## PROBLEM TO WORK ON
Below are some entries. Repeat exactly the lines from the one with "ATOM 157 O O" through the one with "ATOM 172 C CA", and only those.

## Stored records
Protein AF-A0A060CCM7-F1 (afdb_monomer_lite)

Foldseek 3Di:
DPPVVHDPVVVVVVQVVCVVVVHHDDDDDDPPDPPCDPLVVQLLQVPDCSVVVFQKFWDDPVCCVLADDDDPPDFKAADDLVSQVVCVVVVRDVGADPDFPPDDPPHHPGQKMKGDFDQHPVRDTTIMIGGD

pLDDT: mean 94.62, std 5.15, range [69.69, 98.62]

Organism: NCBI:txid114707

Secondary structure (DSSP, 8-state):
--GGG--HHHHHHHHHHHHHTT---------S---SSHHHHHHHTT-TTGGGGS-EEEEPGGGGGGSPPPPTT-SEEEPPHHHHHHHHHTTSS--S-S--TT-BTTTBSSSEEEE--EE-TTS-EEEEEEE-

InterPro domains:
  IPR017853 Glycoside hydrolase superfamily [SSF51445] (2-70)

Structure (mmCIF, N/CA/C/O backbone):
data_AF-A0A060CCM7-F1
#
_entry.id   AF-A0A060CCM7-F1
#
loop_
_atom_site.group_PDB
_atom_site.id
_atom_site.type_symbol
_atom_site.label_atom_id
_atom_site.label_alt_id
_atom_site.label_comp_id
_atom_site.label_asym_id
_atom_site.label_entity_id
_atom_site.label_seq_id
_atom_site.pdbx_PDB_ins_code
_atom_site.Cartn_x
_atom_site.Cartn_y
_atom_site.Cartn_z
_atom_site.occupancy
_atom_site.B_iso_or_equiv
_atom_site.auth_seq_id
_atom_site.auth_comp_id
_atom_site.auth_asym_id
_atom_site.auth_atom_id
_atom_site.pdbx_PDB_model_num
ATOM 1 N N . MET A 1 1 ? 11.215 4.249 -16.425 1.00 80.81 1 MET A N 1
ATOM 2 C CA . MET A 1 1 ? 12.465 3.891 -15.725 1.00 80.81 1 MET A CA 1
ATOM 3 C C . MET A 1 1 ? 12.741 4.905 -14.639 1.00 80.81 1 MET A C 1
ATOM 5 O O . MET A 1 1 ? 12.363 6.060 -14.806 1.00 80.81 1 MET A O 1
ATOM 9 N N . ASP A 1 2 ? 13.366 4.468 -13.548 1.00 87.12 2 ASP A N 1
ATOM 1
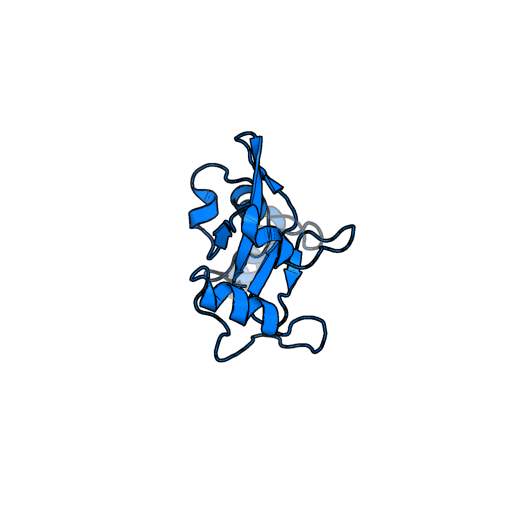0 C CA . ASP A 1 2 ? 13.931 5.389 -12.562 1.00 87.12 2 ASP A CA 1
ATOM 11 C C . ASP A 1 2 ? 15.015 6.244 -13.258 1.00 87.12 2 ASP A C 1
ATOM 13 O O . ASP A 1 2 ? 15.923 5.672 -13.872 1.00 87.12 2 ASP A O 1
ATOM 17 N N . PRO A 1 3 ? 14.917 7.590 -13.208 1.00 91.12 3 PRO A N 1
ATOM 18 C CA . PRO A 1 3 ? 15.853 8.489 -13.880 1.00 91.12 3 PRO A CA 1
ATOM 19 C C . PRO A 1 3 ? 17.325 8.277 -13.506 1.00 91.12 3 PRO A C 1
ATOM 21 O O . PRO A 1 3 ? 18.198 8.650 -14.287 1.00 91.12 3 PRO A O 1
ATOM 24 N N . ALA A 1 4 ? 17.618 7.675 -12.348 1.00 95.06 4 ALA A N 1
ATOM 25 C CA . ALA A 1 4 ? 18.980 7.335 -11.943 1.00 95.06 4 ALA A CA 1
ATOM 26 C C . ALA A 1 4 ? 19.649 6.299 -12.868 1.00 95.06 4 ALA A C 1
ATOM 28 O O . ALA A 1 4 ? 20.877 6.232 -12.910 1.00 95.06 4 ALA A O 1
ATOM 29 N N . PHE A 1 5 ? 18.863 5.522 -13.623 1.00 93.31 5 PHE A N 1
ATOM 30 C CA . PHE A 1 5 ? 19.344 4.477 -14.537 1.00 93.31 5 PHE A CA 1
ATOM 31 C C . PHE A 1 5 ? 19.176 4.832 -16.023 1.00 93.31 5 PHE A C 1
ATOM 33 O O . PHE A 1 5 ? 19.428 3.994 -16.886 1.00 93.31 5 PHE A O 1
ATOM 40 N N . GLY A 1 6 ? 18.781 6.072 -16.328 1.00 95.44 6 GLY A N 1
ATOM 41 C CA . GLY A 1 6 ? 18.636 6.579 -17.692 1.00 95.44 6 GLY A CA 1
ATOM 42 C C . GLY A 1 6 ? 17.196 6.614 -18.205 1.00 95.44 6 GLY A C 1
ATOM 43 O O . GLY A 1 6 ? 16.214 6.606 -17.459 1.00 95.44 6 GLY A O 1
ATOM 44 N N . THR A 1 7 ? 17.072 6.707 -19.522 1.00 97.00 7 THR A N 1
ATOM 45 C CA . THR A 1 7 ? 15.830 6.946 -20.261 1.00 97.00 7 THR A CA 1
ATOM 46 C C . THR A 1 7 ? 15.389 5.712 -21.032 1.00 97.00 7 THR A C 1
ATOM 48 O O . THR A 1 7 ? 16.196 4.873 -21.423 1.00 97.00 7 THR A O 1
ATOM 51 N N . GLU A 1 8 ? 14.092 5.606 -21.316 1.00 95.12 8 GLU A N 1
ATOM 52 C CA . GLU A 1 8 ? 13.553 4.512 -22.137 1.00 95.12 8 GLU A CA 1
ATOM 53 C C . GLU A 1 8 ? 14.285 4.372 -23.483 1.00 95.12 8 GLU A C 1
ATOM 55 O O . GLU A 1 8 ? 14.542 3.261 -23.937 1.00 95.12 8 GLU A O 1
ATOM 60 N N . GLN A 1 9 ? 14.700 5.491 -24.085 1.00 97.00 9 GLN A N 1
ATOM 61 C CA . GLN A 1 9 ? 15.483 5.488 -25.320 1.00 97.00 9 GLN A CA 1
ATOM 62 C C . GLN A 1 9 ? 16.863 4.844 -25.136 1.00 97.00 9 GLN A C 1
ATOM 64 O O . GLN A 1 9 ? 17.280 4.064 -25.989 1.00 97.00 9 GLN A O 1
ATOM 69 N N . GLU A 1 10 ? 17.551 5.128 -24.029 1.00 96.56 10 GLU A N 1
ATOM 70 C CA . GLU A 1 10 ? 18.838 4.504 -23.700 1.00 96.56 10 GLU A CA 1
ATOM 71 C C . GLU A 1 10 ? 18.686 3.005 -23.425 1.00 96.56 10 GLU A C 1
ATOM 73 O O . GLU A 1 10 ? 19.518 2.221 -23.878 1.00 96.56 10 GLU A O 1
ATOM 78 N N . PHE A 1 11 ? 17.598 2.583 -22.771 1.00 95.31 11 PHE A N 1
ATOM 79 C CA . PHE A 1 11 ? 17.298 1.160 -22.600 1.00 95.31 11 PHE A CA 1
ATOM 80 C C . PHE A 1 11 ? 17.077 0.470 -23.948 1.00 95.31 11 PHE A C 1
ATOM 82 O O . PHE A 1 11 ? 17.706 -0.548 -24.233 1.00 95.31 11 PHE A O 1
ATOM 89 N N . VAL A 1 12 ? 16.252 1.051 -24.824 1.00 95.94 12 VAL A N 1
ATOM 90 C CA . VAL A 1 12 ? 16.035 0.526 -26.179 1.00 95.94 12 VAL A CA 1
ATOM 91 C C . VAL A 1 12 ? 17.356 0.430 -26.944 1.00 95.94 12 VAL A C 1
ATOM 93 O O . VAL A 1 12 ? 17.621 -0.594 -27.574 1.00 95.94 12 VAL A O 1
ATOM 96 N N . GLU A 1 13 ? 18.214 1.445 -26.868 1.00 97.31 13 GLU A N 1
ATOM 97 C CA . GLU A 1 13 ? 19.512 1.417 -27.543 1.00 97.31 13 GLU A CA 1
ATOM 98 C C . GLU A 1 13 ? 20.439 0.333 -26.977 1.00 97.31 13 GLU A C 1
ATOM 100 O O . GLU A 1 13 ? 21.027 -0.434 -27.741 1.00 97.31 13 GLU A O 1
ATOM 105 N N . MET A 1 14 ? 20.489 0.176 -25.653 1.00 96.44 14 MET A N 1
ATOM 106 C CA . MET A 1 14 ? 21.209 -0.920 -25.003 1.00 96.44 14 MET A CA 1
ATOM 107 C C . MET A 1 14 ? 20.741 -2.289 -25.525 1.00 96.44 14 MET A C 1
ATOM 109 O O . MET A 1 14 ? 21.579 -3.133 -25.857 1.00 96.44 14 MET A O 1
ATOM 113 N N . THR A 1 15 ? 19.426 -2.512 -25.665 1.00 96.94 15 THR A N 1
ATOM 114 C CA . THR A 1 15 ? 18.914 -3.784 -26.210 1.00 96.94 15 THR A CA 1
ATOM 115 C C . THR A 1 15 ? 19.352 -4.029 -27.657 1.00 96.94 15 THR A C 1
ATOM 117 O O . THR A 1 15 ? 19.662 -5.167 -28.017 1.00 96.94 15 THR A O 1
ATOM 120 N N . ARG A 1 16 ? 19.454 -2.977 -28.484 1.00 97.38 16 ARG A N 1
ATOM 121 C CA . ARG A 1 16 ? 19.933 -3.090 -29.873 1.00 97.38 16 ARG A CA 1
ATOM 122 C C . ARG A 1 16 ? 21.410 -3.446 -29.935 1.00 97.38 16 ARG A C 1
ATOM 124 O O . ARG A 1 16 ? 21.787 -4.320 -30.715 1.00 97.38 16 ARG A O 1
ATOM 131 N N . VAL A 1 17 ? 22.233 -2.799 -29.109 1.00 98.12 17 VAL A N 1
ATOM 132 C CA . VAL A 1 17 ? 23.670 -3.086 -29.021 1.00 98.12 17 VAL A CA 1
ATOM 133 C C . VAL A 1 17 ? 23.888 -4.532 -28.580 1.00 98.12 17 VAL A C 1
ATOM 135 O O . VAL A 1 17 ? 24.640 -5.256 -29.228 1.00 98.12 17 VAL A O 1
ATOM 138 N N . ALA A 1 18 ? 23.182 -4.996 -27.545 1.00 98.00 18 ALA A N 1
ATOM 139 C CA . ALA A 1 18 ? 23.265 -6.387 -27.106 1.00 98.00 18 ALA A CA 1
ATOM 140 C C . ALA A 1 18 ? 22.938 -7.367 -28.248 1.00 98.00 18 ALA A C 1
ATOM 142 O O . ALA A 1 18 ? 23.722 -8.279 -28.520 1.00 98.00 18 ALA A O 1
ATOM 143 N N . ALA A 1 19 ? 21.845 -7.130 -28.981 1.00 97.75 19 ALA A N 1
ATOM 144 C CA . ALA A 1 19 ? 21.452 -7.968 -30.112 1.00 97.75 19 ALA A CA 1
ATOM 145 C C . ALA A 1 19 ? 22.500 -7.983 -31.242 1.00 97.75 19 ALA A C 1
ATOM 147 O O . ALA A 1 19 ? 22.787 -9.045 -31.798 1.00 97.75 19 ALA A O 1
ATOM 148 N N . ALA A 1 20 ? 23.117 -6.835 -31.553 1.00 98.19 20 ALA A N 1
ATOM 149 C CA . ALA A 1 20 ? 24.189 -6.731 -32.550 1.00 98.19 20 ALA A CA 1
ATOM 150 C C . ALA A 1 20 ? 25.441 -7.546 -32.176 1.00 98.19 20 ALA A C 1
ATOM 152 O O . ALA A 1 20 ? 26.185 -7.977 -33.055 1.00 98.19 20 ALA A O 1
ATOM 153 N N . HIS A 1 21 ? 25.641 -7.800 -30.881 1.00 98.12 21 HIS A N 1
ATOM 154 C CA . HIS A 1 21 ? 26.702 -8.649 -30.341 1.00 98.12 21 HIS A CA 1
ATOM 155 C C . HIS A 1 21 ? 26.232 -10.076 -30.011 1.00 98.12 21 HIS A C 1
ATOM 157 O O . HIS A 1 21 ? 26.897 -10.783 -29.254 1.00 98.12 21 HIS A O 1
ATOM 163 N N . ASN A 1 22 ? 25.097 -10.512 -30.575 1.00 97.69 22 ASN A N 1
ATOM 164 C CA . ASN A 1 22 ? 24.504 -11.834 -30.345 1.00 97.69 22 ASN A CA 1
ATOM 165 C C . ASN A 1 22 ? 24.233 -12.139 -28.857 1.00 97.69 22 ASN A C 1
ATOM 167 O O . ASN A 1 22 ? 24.215 -13.302 -28.453 1.00 97.69 22 ASN A O 1
ATOM 171 N N . ALA A 1 23 ? 24.008 -11.101 -28.051 1.00 98.12 23 ALA A N 1
ATOM 172 C CA . ALA A 1 23 ? 23.604 -11.197 -26.657 1.00 98.12 23 ALA A CA 1
ATOM 173 C C . ALA A 1 23 ? 22.101 -10.917 -26.500 1.00 98.12 23 ALA A C 1
ATOM 175 O O . ALA A 1 23 ? 21.464 -10.302 -27.357 1.00 98.12 23 ALA A O 1
ATOM 176 N N . ILE A 1 24 ? 21.536 -11.373 -25.382 1.00 96.25 24 ILE A N 1
ATOM 177 C CA . ILE A 1 24 ? 20.126 -11.189 -25.028 1.00 96.25 24 ILE A CA 1
ATOM 178 C C . ILE A 1 24 ? 20.065 -10.403 -23.720 1.00 96.25 24 ILE A C 1
ATOM 180 O O . ILE A 1 24 ? 20.733 -10.767 -22.753 1.00 96.25 24 ILE A O 1
ATOM 184 N N . VAL A 1 25 ? 19.255 -9.344 -23.696 1.00 94.88 25 VAL A N 1
ATOM 185 C CA . VAL A 1 25 ? 18.884 -8.642 -22.461 1.00 94.88 25 VAL A CA 1
ATOM 186 C C . VAL A 1 25 ? 17.677 -9.354 -21.856 1.00 94.88 25 VAL A C 1
ATOM 188 O O . VAL A 1 25 ? 16.698 -9.610 -22.556 1.00 94.88 25 VAL A O 1
ATOM 191 N N . ILE A 1 26 ? 17.764 -9.689 -20.572 1.00 94.19 26 ILE A N 1
ATOM 192 C CA . ILE A 1 26 ? 16.680 -10.279 -19.782 1.00 94.19 26 ILE A CA 1
ATOM 193 C C . ILE A 1 26 ? 16.332 -9.268 -18.694 1.00 94.19 26 ILE A C 1
ATOM 195 O O . ILE A 1 26 ? 17.239 -8.692 -18.096 1.00 94.19 26 ILE A O 1
ATOM 199 N N . ASP A 1 27 ? 15.039 -9.066 -18.465 1.00 90.06 27 ASP A N 1
ATOM 200 C CA . ASP A 1 27 ? 14.513 -8.140 -17.464 1.00 90.06 27 ASP A CA 1
ATOM 201 C C . ASP A 1 27 ? 13.419 -8.823 -16.633 1.00 90.06 27 ASP A C 1
ATOM 203 O O . ASP A 1 27 ? 12.851 -9.844 -17.046 1.00 90.06 27 ASP A O 1
ATOM 207 N N . ASP A 1 28 ? 13.134 -8.256 -15.468 1.00 88.88 28 ASP A N 1
ATOM 208 C CA . ASP A 1 28 ? 12.137 -8.763 -14.540 1.00 88.88 28 ASP A CA 1
ATOM 209 C C . ASP A 1 28 ? 10.737 -8.277 -14.924 1.00 88.88 28 ASP A C 1
ATOM 211 O O . ASP A 1 28 ? 10.455 -7.086 -15.056 1.00 88.88 28 ASP A O 1
ATOM 215 N N . VAL A 1 29 ? 9.803 -9.219 -15.024 1.00 84.81 29 VAL A N 1
ATOM 216 C CA . VAL A 1 29 ? 8.373 -8.914 -14.946 1.00 84.81 29 VAL A CA 1
ATOM 217 C C . VAL A 1 29 ? 7.947 -9.249 -13.527 1.00 84.81 29 VAL A C 1
ATOM 219 O O . VAL A 1 29 ? 8.086 -10.397 -13.105 1.00 84.81 29 VAL A O 1
ATOM 222 N N . VAL A 1 30 ? 7.426 -8.266 -12.789 1.00 81.94 30 VAL A N 1
ATOM 223 C CA . VAL A 1 30 ? 6.980 -8.433 -11.396 1.00 81.94 30 VAL A CA 1
ATOM 224 C C . VAL A 1 30 ? 5.445 -8.506 -11.357 1.00 81.94 30 VAL A C 1
ATOM 226 O O . VAL A 1 30 ? 4.785 -7.487 -11.174 1.00 81.94 30 VAL A O 1
ATOM 229 N N . PRO A 1 31 ? 4.826 -9.687 -11.561 1.00 70.06 31 PRO A N 1
ATOM 230 C CA . PRO A 1 31 ? 3.374 -9.801 -11.725 1.00 70.06 31 PRO A CA 1
ATOM 231 C C . PRO A 1 31 ? 2.593 -9.837 -10.405 1.00 70.06 31 PRO A C 1
ATOM 233 O O . PRO A 1 31 ? 1.378 -9.684 -10.417 1.00 70.06 31 PRO A O 1
ATOM 236 N N . ALA A 1 32 ? 3.257 -10.119 -9.280 1.00 69.69 32 ALA A N 1
ATOM 237 C CA . ALA A 1 32 ? 2.578 -10.527 -8.046 1.00 69.69 32 ALA A CA 1
ATOM 238 C C . ALA A 1 32 ? 2.374 -9.399 -7.020 1.00 69.69 32 ALA A C 1
ATOM 240 O O . ALA A 1 32 ? 1.642 -9.598 -6.057 1.00 69.69 32 ALA A O 1
ATOM 241 N N . HIS A 1 33 ? 3.035 -8.251 -7.188 1.00 78.50 33 HIS A N 1
ATOM 242 C CA . HIS A 1 33 ? 2.907 -7.093 -6.299 1.00 78.50 33 HIS A CA 1
ATOM 243 C C . HIS A 1 33 ? 3.453 -5.836 -6.990 1.00 78.50 33 HIS A C 1
ATOM 245 O O . HIS A 1 33 ? 4.582 -5.829 -7.470 1.00 78.50 33 HIS A O 1
ATOM 251 N N . THR A 1 34 ? 2.664 -4.761 -7.025 1.00 79.88 34 THR A N 1
ATOM 252 C CA . THR A 1 34 ? 3.072 -3.462 -7.603 1.00 79.88 34 THR A CA 1
ATOM 253 C C . THR A 1 34 ? 3.702 -2.522 -6.569 1.00 79.88 34 THR A C 1
ATOM 255 O O . THR A 1 34 ? 4.137 -1.418 -6.894 1.00 79.88 34 THR A O 1
ATOM 258 N N . GLY A 1 35 ? 3.767 -2.953 -5.305 1.00 85.31 35 GLY A N 1
ATOM 259 C CA . GLY A 1 35 ? 4.221 -2.131 -4.187 1.00 85.31 35 GLY A CA 1
ATOM 260 C C . GLY A 1 35 ? 3.235 -1.012 -3.835 1.00 85.31 35 GLY A C 1
ATOM 261 O O . GLY A 1 35 ? 2.052 -1.068 -4.162 1.00 85.31 35 GLY A O 1
ATOM 262 N N . LYS A 1 36 ? 3.736 0.017 -3.142 1.00 89.00 36 LYS A N 1
ATOM 263 C CA . LYS A 1 36 ? 2.947 1.162 -2.646 1.00 89.00 36 LYS A CA 1
ATOM 264 C C . LYS A 1 36 ? 3.052 2.383 -3.574 1.00 89.00 36 LYS A C 1
ATOM 266 O O . LYS A 1 36 ? 3.294 3.495 -3.115 1.00 89.00 36 LYS A O 1
ATOM 271 N N . GLY A 1 37 ? 2.974 2.150 -4.886 1.00 90.19 37 GLY A N 1
ATOM 272 C CA . GLY A 1 37 ? 3.090 3.183 -5.921 1.00 90.19 37 GLY A CA 1
ATOM 273 C C . GLY A 1 37 ? 1.809 4.002 -6.131 1.00 90.19 37 GLY A C 1
ATOM 274 O O . GLY A 1 37 ? 0.925 4.042 -5.277 1.00 90.19 37 GLY A O 1
ATOM 275 N N . ALA A 1 38 ? 1.694 4.643 -7.298 1.00 93.44 38 ALA A N 1
ATOM 276 C CA . ALA A 1 38 ? 0.535 5.471 -7.650 1.00 93.44 38 ALA A CA 1
ATOM 277 C C . ALA A 1 38 ? -0.790 4.689 -7.608 1.00 93.44 38 ALA A C 1
ATOM 279 O O . ALA A 1 38 ? -1.772 5.186 -7.064 1.00 93.44 38 ALA A O 1
ATOM 280 N N . ASP A 1 39 ? -0.796 3.449 -8.099 1.00 94.12 39 ASP A N 1
ATOM 281 C CA . ASP A 1 39 ? -1.987 2.593 -8.095 1.00 94.12 39 ASP A CA 1
ATOM 282 C C . ASP A 1 39 ? -2.458 2.282 -6.666 1.00 94.12 39 ASP A C 1
ATOM 284 O O . ASP A 1 39 ? -3.654 2.329 -6.378 1.00 94.12 39 ASP A O 1
ATOM 288 N N . PHE A 1 40 ? -1.522 2.059 -5.735 1.00 95.25 40 PHE A N 1
ATOM 289 C CA . PHE A 1 40 ? -1.840 1.839 -4.323 1.00 95.25 40 PHE A CA 1
ATOM 290 C C . PHE A 1 40 ? -2.425 3.102 -3.696 1.00 95.25 40 PHE A C 1
ATOM 292 O O . PHE A 1 40 ? -3.412 3.035 -2.969 1.00 95.25 40 PHE A O 1
ATOM 299 N N . ARG A 1 41 ? -1.877 4.274 -4.033 1.00 95.38 41 ARG A N 1
ATOM 300 C CA . ARG A 1 41 ? -2.422 5.555 -3.574 1.00 95.38 41 ARG A CA 1
ATOM 301 C C . ARG A 1 41 ? -3.855 5.779 -4.071 1.00 95.38 41 ARG A C 1
ATOM 303 O O . ARG A 1 41 ? -4.693 6.259 -3.310 1.00 95.38 41 ARG A O 1
ATOM 310 N N . LEU A 1 42 ? -4.145 5.428 -5.324 1.00 96.75 42 LEU A N 1
ATOM 311 C CA . LEU A 1 42 ? -5.497 5.494 -5.887 1.00 96.75 42 LEU A CA 1
ATOM 312 C C . LEU A 1 42 ? -6.449 4.512 -5.188 1.00 96.75 42 LEU A C 1
ATOM 314 O O . LEU A 1 42 ? -7.586 4.879 -4.889 1.00 96.75 42 LEU A O 1
ATOM 318 N N . ALA A 1 43 ? -5.965 3.313 -4.854 1.00 97.00 43 ALA A N 1
ATOM 319 C CA . ALA A 1 43 ? -6.711 2.325 -4.081 1.00 97.00 43 ALA A CA 1
ATOM 320 C C . ALA A 1 43 ? -7.066 2.841 -2.675 1.00 97.00 43 ALA A C 1
ATOM 322 O O . ALA A 1 43 ? -8.232 2.815 -2.287 1.00 97.00 43 ALA A O 1
ATOM 323 N N . GLU A 1 44 ? -6.110 3.419 -1.941 1.00 97.12 44 GLU A N 1
ATOM 324 C CA . GLU A 1 44 ? -6.376 4.026 -0.628 1.00 97.12 44 GLU A CA 1
ATOM 325 C C . GLU A 1 44 ? -7.435 5.142 -0.694 1.00 97.12 44 GLU A C 1
ATOM 327 O O . GLU A 1 44 ? -8.217 5.327 0.241 1.00 97.12 44 GLU A O 1
ATOM 332 N N . MET A 1 45 ? -7.464 5.893 -1.800 1.00 97.69 45 MET A N 1
ATOM 333 C CA . MET A 1 45 ? -8.429 6.966 -2.051 1.00 97.69 45 MET A CA 1
ATOM 334 C C . MET A 1 45 ? -9.783 6.471 -2.585 1.00 97.69 45 MET A C 1
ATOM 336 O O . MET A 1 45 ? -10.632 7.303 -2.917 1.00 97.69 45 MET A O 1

## RESPONSE TO THE EXERCISE
ATOM 157 O O . HIS A 1 21 ? 26.897 -10.783 -29.254 1.00 98.12 21 HIS A O 1
ATOM 163 N N . ASN A 1 22 ? 25.097 -10.512 -30.575 1.00 97.69 22 ASN A N 1
ATOM 164 C CA . ASN A 1 22 ? 24.504 -11.834 -30.345 1.00 97.69 22 ASN A CA 1
ATOM 165 C C . ASN A 1 22 ? 24.233 -12.139 -28.857 1.00 97.69 22 ASN A C 1
ATOM 167 O O . ASN A 1 22 ? 24.215 -13.302 -28.453 1.00 97.69 22 ASN A O 1
ATOM 171 N N . ALA A 1 23 ? 24.008 -11.101 -28.051 1.00 98.12 23 ALA A N 1
ATOM 172 C CA . ALA A 1 23 ? 23.604 -11.197 -26.657 1.00 98.12 23 ALA A CA 1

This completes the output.